------ RECORDS SHOWN ------

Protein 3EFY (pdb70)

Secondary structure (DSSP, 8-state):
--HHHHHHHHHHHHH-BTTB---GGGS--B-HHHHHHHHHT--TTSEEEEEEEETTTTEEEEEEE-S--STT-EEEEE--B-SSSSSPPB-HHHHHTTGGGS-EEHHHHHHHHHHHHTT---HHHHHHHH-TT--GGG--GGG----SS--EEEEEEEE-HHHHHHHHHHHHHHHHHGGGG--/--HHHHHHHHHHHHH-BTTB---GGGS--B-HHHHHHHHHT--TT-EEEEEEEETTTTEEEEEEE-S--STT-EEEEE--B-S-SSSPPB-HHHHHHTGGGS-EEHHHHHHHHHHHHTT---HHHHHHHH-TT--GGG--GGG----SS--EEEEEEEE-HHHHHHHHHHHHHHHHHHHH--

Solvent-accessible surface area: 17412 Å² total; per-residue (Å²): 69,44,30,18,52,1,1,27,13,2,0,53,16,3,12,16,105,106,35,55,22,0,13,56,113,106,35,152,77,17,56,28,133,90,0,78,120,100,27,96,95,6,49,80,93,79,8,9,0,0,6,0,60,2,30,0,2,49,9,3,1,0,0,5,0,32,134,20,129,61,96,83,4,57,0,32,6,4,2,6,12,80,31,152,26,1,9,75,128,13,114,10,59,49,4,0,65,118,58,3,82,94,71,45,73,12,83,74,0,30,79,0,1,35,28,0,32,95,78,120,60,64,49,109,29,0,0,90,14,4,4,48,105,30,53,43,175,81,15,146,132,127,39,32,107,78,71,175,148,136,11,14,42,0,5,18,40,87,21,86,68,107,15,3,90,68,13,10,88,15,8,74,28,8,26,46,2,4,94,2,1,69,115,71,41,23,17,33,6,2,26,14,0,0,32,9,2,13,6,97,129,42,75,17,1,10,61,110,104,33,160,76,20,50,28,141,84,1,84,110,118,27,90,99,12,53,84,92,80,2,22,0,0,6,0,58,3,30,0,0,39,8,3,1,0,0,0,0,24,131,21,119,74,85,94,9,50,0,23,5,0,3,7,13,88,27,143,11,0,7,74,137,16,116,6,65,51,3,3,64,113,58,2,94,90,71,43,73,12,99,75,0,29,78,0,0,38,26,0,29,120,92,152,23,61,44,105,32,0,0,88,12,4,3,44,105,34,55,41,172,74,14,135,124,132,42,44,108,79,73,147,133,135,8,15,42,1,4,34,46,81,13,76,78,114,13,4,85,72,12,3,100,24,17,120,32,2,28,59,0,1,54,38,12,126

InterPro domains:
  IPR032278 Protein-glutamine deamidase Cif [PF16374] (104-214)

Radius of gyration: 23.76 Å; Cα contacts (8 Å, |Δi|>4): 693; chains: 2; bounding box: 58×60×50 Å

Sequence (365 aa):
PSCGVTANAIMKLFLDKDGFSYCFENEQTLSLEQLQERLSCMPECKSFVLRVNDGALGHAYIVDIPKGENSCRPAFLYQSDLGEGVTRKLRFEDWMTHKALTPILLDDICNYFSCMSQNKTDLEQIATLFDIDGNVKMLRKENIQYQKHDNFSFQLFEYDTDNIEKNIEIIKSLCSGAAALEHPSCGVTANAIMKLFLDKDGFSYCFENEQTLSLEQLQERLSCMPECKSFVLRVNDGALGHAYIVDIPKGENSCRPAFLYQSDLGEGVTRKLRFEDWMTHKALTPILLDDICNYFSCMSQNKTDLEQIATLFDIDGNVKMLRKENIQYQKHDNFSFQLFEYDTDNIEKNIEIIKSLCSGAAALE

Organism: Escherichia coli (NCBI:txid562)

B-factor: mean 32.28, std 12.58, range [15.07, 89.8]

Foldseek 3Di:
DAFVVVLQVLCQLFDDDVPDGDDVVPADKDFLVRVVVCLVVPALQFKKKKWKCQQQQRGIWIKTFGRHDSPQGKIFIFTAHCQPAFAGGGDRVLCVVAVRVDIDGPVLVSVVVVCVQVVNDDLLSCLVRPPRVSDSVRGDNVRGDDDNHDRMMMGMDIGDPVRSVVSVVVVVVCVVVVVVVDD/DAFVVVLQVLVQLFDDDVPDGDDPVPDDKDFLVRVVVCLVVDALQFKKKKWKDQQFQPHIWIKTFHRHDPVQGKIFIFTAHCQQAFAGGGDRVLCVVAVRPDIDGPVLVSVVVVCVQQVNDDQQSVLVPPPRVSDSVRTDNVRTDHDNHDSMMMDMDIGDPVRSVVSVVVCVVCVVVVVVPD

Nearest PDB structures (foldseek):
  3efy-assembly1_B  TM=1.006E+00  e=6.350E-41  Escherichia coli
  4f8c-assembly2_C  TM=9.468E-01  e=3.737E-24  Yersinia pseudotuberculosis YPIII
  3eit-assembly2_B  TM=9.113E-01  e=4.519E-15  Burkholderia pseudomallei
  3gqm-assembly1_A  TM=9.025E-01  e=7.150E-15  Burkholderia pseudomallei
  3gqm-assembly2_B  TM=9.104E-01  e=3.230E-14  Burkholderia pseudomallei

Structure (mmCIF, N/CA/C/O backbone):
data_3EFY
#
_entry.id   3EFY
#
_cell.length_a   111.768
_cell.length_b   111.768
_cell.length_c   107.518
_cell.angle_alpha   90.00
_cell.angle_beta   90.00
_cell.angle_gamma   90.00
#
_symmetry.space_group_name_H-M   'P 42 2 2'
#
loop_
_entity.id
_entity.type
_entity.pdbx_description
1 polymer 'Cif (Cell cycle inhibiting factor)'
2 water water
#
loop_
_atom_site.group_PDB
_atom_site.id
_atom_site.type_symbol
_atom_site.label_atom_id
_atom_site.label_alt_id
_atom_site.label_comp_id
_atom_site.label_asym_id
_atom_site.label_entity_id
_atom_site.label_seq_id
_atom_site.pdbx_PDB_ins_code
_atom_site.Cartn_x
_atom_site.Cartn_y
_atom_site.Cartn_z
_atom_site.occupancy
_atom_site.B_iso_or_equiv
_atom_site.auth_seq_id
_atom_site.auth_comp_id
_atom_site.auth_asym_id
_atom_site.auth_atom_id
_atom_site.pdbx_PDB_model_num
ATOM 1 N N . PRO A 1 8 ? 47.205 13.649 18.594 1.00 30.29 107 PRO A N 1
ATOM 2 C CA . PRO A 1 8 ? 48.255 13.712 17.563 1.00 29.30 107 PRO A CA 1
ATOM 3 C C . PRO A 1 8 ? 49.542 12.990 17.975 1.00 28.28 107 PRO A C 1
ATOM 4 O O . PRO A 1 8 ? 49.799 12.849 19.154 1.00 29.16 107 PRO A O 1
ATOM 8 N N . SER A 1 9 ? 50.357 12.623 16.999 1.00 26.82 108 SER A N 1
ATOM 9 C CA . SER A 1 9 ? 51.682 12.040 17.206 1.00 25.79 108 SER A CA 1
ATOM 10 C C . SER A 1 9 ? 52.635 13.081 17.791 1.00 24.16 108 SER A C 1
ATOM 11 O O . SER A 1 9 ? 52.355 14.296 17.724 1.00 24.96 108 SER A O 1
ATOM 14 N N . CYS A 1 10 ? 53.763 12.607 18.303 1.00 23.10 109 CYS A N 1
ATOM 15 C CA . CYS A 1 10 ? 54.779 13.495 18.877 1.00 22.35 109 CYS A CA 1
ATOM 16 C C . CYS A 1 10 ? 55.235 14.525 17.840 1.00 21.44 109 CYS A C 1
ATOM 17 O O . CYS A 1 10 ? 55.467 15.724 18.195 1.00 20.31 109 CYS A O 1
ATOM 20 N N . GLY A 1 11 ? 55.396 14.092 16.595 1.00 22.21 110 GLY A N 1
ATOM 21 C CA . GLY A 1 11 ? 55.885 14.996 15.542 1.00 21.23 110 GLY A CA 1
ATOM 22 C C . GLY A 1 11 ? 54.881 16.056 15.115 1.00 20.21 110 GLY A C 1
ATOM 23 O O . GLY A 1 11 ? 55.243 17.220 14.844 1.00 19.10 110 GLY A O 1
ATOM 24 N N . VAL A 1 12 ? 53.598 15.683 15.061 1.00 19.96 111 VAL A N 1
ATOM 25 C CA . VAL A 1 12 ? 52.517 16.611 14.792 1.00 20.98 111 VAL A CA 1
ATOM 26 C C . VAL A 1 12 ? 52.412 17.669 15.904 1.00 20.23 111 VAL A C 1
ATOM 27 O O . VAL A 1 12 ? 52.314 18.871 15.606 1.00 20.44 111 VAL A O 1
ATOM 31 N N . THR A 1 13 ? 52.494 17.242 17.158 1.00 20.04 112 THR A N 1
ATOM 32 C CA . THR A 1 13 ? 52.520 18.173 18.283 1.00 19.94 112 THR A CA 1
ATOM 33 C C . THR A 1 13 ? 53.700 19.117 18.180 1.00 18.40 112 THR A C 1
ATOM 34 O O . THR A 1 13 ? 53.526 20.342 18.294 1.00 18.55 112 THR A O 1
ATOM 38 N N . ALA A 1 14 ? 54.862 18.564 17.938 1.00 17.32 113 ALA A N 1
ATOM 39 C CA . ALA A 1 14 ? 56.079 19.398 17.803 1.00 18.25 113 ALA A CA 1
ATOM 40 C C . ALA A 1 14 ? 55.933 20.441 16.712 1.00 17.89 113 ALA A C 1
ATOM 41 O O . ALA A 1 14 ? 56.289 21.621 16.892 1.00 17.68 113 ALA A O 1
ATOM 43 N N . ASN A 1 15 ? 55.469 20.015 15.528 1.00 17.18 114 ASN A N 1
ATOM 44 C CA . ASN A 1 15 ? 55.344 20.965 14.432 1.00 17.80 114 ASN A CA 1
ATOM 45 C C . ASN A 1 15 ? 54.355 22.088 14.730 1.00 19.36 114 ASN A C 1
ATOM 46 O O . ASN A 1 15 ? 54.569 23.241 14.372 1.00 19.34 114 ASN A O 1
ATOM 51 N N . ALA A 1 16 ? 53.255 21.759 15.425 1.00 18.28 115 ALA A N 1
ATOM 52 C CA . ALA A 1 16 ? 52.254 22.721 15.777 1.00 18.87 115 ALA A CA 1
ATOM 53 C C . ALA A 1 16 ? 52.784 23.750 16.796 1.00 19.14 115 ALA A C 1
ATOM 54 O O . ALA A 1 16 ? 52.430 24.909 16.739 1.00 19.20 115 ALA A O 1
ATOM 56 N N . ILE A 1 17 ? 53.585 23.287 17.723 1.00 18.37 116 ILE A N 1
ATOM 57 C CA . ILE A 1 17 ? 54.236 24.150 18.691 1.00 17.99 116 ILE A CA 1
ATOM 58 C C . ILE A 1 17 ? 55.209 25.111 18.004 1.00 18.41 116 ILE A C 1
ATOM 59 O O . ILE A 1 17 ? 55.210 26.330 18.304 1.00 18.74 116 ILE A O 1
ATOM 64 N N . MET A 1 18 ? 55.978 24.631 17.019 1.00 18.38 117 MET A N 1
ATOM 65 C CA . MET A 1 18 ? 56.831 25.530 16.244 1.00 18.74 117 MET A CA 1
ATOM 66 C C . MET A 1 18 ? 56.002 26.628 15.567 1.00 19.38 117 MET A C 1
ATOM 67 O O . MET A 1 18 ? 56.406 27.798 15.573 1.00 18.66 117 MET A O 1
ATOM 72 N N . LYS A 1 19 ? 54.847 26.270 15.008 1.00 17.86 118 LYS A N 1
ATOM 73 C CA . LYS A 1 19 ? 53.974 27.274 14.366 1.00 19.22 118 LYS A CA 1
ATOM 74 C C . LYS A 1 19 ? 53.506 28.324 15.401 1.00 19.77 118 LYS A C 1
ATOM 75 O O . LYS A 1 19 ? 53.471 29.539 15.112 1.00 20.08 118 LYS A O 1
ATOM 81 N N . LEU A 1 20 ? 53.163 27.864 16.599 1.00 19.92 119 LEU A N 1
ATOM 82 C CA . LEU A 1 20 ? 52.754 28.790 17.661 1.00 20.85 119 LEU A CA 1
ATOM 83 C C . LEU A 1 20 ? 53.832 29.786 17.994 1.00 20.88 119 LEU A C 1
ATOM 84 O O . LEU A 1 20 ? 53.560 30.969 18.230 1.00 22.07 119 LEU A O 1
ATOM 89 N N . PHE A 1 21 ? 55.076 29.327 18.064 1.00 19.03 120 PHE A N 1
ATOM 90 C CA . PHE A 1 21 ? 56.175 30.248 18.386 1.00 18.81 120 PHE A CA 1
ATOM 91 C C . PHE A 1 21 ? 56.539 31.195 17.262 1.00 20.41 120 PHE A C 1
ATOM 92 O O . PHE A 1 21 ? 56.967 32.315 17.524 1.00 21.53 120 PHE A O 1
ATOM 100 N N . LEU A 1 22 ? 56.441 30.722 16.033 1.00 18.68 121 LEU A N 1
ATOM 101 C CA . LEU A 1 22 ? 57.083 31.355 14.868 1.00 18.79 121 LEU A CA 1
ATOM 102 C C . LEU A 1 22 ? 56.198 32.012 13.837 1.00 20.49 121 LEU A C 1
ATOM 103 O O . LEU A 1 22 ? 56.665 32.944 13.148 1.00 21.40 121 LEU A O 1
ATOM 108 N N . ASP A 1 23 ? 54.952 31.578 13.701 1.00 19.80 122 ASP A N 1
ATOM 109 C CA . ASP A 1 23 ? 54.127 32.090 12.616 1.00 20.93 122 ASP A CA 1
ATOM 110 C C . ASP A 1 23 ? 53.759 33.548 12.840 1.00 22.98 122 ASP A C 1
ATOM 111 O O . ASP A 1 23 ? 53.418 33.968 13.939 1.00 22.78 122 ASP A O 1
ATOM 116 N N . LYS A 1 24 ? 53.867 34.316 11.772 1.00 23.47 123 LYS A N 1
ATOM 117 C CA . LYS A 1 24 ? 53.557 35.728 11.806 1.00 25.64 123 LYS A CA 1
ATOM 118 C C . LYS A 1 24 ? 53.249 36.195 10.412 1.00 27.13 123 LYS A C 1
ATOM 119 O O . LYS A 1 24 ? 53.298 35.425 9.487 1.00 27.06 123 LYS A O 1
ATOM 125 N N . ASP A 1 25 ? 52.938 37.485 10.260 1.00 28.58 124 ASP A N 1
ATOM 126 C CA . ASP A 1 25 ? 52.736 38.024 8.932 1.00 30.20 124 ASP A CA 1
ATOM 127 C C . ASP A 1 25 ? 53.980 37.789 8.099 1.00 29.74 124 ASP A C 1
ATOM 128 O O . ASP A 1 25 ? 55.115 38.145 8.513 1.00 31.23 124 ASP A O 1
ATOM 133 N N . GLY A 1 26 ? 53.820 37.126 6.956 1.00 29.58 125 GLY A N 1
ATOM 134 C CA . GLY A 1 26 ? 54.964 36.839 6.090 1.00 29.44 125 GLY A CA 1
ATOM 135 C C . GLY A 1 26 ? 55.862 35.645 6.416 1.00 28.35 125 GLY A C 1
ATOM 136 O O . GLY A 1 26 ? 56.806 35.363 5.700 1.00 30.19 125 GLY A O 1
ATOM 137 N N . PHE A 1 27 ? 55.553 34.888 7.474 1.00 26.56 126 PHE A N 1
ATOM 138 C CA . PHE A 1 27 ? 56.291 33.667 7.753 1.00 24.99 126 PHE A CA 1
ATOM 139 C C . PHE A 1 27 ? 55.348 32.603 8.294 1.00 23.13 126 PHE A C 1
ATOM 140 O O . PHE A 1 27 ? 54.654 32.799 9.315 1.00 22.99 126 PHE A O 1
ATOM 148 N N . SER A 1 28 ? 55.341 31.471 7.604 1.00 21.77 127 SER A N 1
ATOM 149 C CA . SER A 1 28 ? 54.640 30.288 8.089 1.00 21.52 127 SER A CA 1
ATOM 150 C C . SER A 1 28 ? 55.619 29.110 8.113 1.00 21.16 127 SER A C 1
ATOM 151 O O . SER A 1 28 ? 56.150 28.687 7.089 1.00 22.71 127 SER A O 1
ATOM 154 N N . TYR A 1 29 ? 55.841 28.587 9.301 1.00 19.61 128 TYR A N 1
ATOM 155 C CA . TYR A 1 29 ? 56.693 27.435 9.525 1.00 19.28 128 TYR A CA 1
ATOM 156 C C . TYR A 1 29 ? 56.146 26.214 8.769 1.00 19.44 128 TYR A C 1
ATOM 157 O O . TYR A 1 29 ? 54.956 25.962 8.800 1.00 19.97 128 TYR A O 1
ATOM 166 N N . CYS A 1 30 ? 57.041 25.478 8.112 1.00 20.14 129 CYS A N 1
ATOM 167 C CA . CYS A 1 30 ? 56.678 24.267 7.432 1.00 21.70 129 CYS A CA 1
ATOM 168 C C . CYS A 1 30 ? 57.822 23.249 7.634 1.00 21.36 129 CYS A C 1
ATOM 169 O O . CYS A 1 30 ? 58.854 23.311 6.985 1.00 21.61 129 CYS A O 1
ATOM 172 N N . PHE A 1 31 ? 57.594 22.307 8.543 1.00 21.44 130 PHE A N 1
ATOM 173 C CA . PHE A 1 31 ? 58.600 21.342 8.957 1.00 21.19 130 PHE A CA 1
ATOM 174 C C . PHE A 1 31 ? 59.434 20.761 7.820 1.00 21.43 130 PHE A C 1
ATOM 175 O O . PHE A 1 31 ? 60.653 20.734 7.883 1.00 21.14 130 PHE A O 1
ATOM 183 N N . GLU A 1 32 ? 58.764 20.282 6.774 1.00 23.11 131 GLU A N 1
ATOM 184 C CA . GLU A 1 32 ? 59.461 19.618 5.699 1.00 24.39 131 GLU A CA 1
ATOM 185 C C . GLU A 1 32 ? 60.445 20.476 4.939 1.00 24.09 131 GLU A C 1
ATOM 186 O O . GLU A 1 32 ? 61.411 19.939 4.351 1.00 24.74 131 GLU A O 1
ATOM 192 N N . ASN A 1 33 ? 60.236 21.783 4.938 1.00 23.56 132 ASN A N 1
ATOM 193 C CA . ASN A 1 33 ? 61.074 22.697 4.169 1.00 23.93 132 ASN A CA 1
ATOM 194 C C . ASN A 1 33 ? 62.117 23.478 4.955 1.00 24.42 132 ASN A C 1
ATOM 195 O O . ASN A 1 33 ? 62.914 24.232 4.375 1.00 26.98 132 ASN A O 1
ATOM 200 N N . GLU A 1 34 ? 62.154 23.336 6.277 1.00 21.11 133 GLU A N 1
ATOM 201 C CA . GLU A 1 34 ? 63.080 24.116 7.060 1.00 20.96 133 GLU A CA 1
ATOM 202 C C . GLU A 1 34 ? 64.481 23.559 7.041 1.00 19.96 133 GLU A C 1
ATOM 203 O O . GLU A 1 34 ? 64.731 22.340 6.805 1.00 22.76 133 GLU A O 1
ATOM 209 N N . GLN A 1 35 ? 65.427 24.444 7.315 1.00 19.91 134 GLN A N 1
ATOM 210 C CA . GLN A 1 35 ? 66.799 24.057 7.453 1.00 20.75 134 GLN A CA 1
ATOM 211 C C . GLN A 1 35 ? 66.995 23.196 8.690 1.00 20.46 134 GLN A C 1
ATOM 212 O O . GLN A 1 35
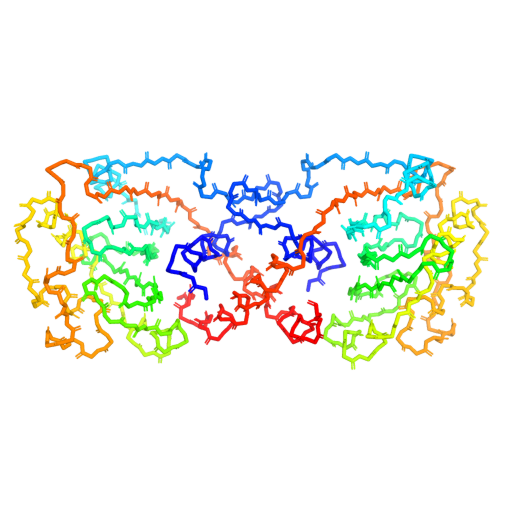 ? 66.340 23.390 9.713 1.00 19.98 134 GLN A O 1
ATOM 218 N N . THR A 1 36 ? 67.890 22.246 8.575 1.00 19.11 135 THR A N 1
ATOM 219 C CA . THR A 1 36 ? 68.218 21.335 9.704 1.00 19.84 135 THR A CA 1
ATOM 220 C C . THR A 1 36 ? 69.666 21.394 10.148 1.00 20.00 135 THR A C 1
ATOM 221 O O . THR A 1 36 ? 70.562 21.693 9.375 1.00 20.92 135 THR A O 1
ATOM 225 N N . LEU A 1 37 ? 69.894 21.145 11.425 1.00 18.68 136 LEU A N 1
ATOM 226 C CA . LEU A 1 37 ? 71.207 21.101 12.016 1.00 19.24 136 LEU A CA 1
ATOM 227 C C . LEU A 1 37 ? 71.515 19.676 12.509 1.00 19.84 136 LEU A C 1
ATOM 228 O O . LEU A 1 37 ? 70.630 18.967 13.038 1.00 19.34 136 LEU A O 1
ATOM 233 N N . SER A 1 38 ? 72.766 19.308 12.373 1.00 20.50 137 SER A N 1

------

▶ [WHAT YOU NEED TO DO]: Give back, word for word, only the lines above from the line holding "ATOM 128 O O" to the line holding "ATOM 174 C C", both included.

▶ [EXERCISE RESULT]:
ATOM 128 O O . ASP A 1 25 ? 55.115 38.145 8.513 1.00 31.23 124 ASP A O 1
ATOM 133 N N . GLY A 1 26 ? 53.820 37.126 6.956 1.00 29.58 125 GLY A N 1
ATOM 134 C CA . GLY A 1 26 ? 54.964 36.839 6.090 1.00 29.44 125 GLY A CA 1
ATOM 135 C C . GLY A 1 26 ? 55.862 35.645 6.416 1.00 28.35 125 GLY A C 1
ATOM 136 O O . GLY A 1 26 ? 56.806 35.363 5.700 1.00 30.19 125 GLY A O 1
ATOM 137 N N . PHE A 1 27 ? 55.553 34.888 7.474 1.00 26.56 126 PHE A N 1
ATOM 138 C CA . PHE A 1 27 ? 56.291 33.667 7.753 1.00 24.99 126 PHE A CA 1
ATOM 139 C C . PHE A 1 27 ? 55.348 32.603 8.294 1.00 23.13 126 PHE A C 1
ATOM 140 O O . PHE A 1 27 ? 54.654 32.799 9.315 1.00 22.99 126 PHE A O 1
ATOM 148 N N . SER A 1 28 ? 55.341 31.471 7.604 1.00 21.77 127 SER A N 1
ATOM 149 C CA . SER A 1 28 ? 54.640 30.288 8.089 1.00 21.52 127 SER A CA 1
ATOM 150 C C . SER A 1 28 ? 55.619 29.110 8.113 1.00 21.16 127 SER A C 1
ATOM 151 O O . SER A 1 28 ? 56.150 28.687 7.089 1.00 22.71 127 SER A O 1
ATOM 154 N N . TYR A 1 29 ? 55.841 28.587 9.301 1.00 19.61 128 TYR A N 1
ATOM 155 C CA . TYR A 1 29 ? 56.693 27.435 9.525 1.00 19.28 128 TYR A CA 1
ATOM 156 C C . TYR A 1 29 ? 56.146 26.214 8.769 1.00 19.44 128 TYR A C 1
ATOM 157 O O . TYR A 1 29 ? 54.956 25.962 8.800 1.00 19.97 128 TYR A O 1
ATOM 166 N N . CYS A 1 30 ? 57.041 25.478 8.112 1.00 20.14 129 CYS A N 1
ATOM 167 C CA . CYS A 1 30 ? 56.678 24.267 7.432 1.00 21.70 129 CYS A CA 1
ATOM 168 C C . CYS A 1 30 ? 57.822 23.249 7.634 1.00 21.36 129 CYS A C 1
ATOM 169 O O . CYS A 1 30 ? 58.854 23.311 6.985 1.00 21.61 129 CYS A O 1
ATOM 172 N N . PHE A 1 31 ? 57.594 22.307 8.543 1.00 21.44 130 PHE A N 1
ATOM 173 C CA . PHE A 1 31 ? 58.600 21.342 8.957 1.00 21.19 130 PHE A CA 1
ATOM 174 C C . PHE A 1 31 ? 59.434 20.761 7.820 1.00 21.43 130 PHE A C 1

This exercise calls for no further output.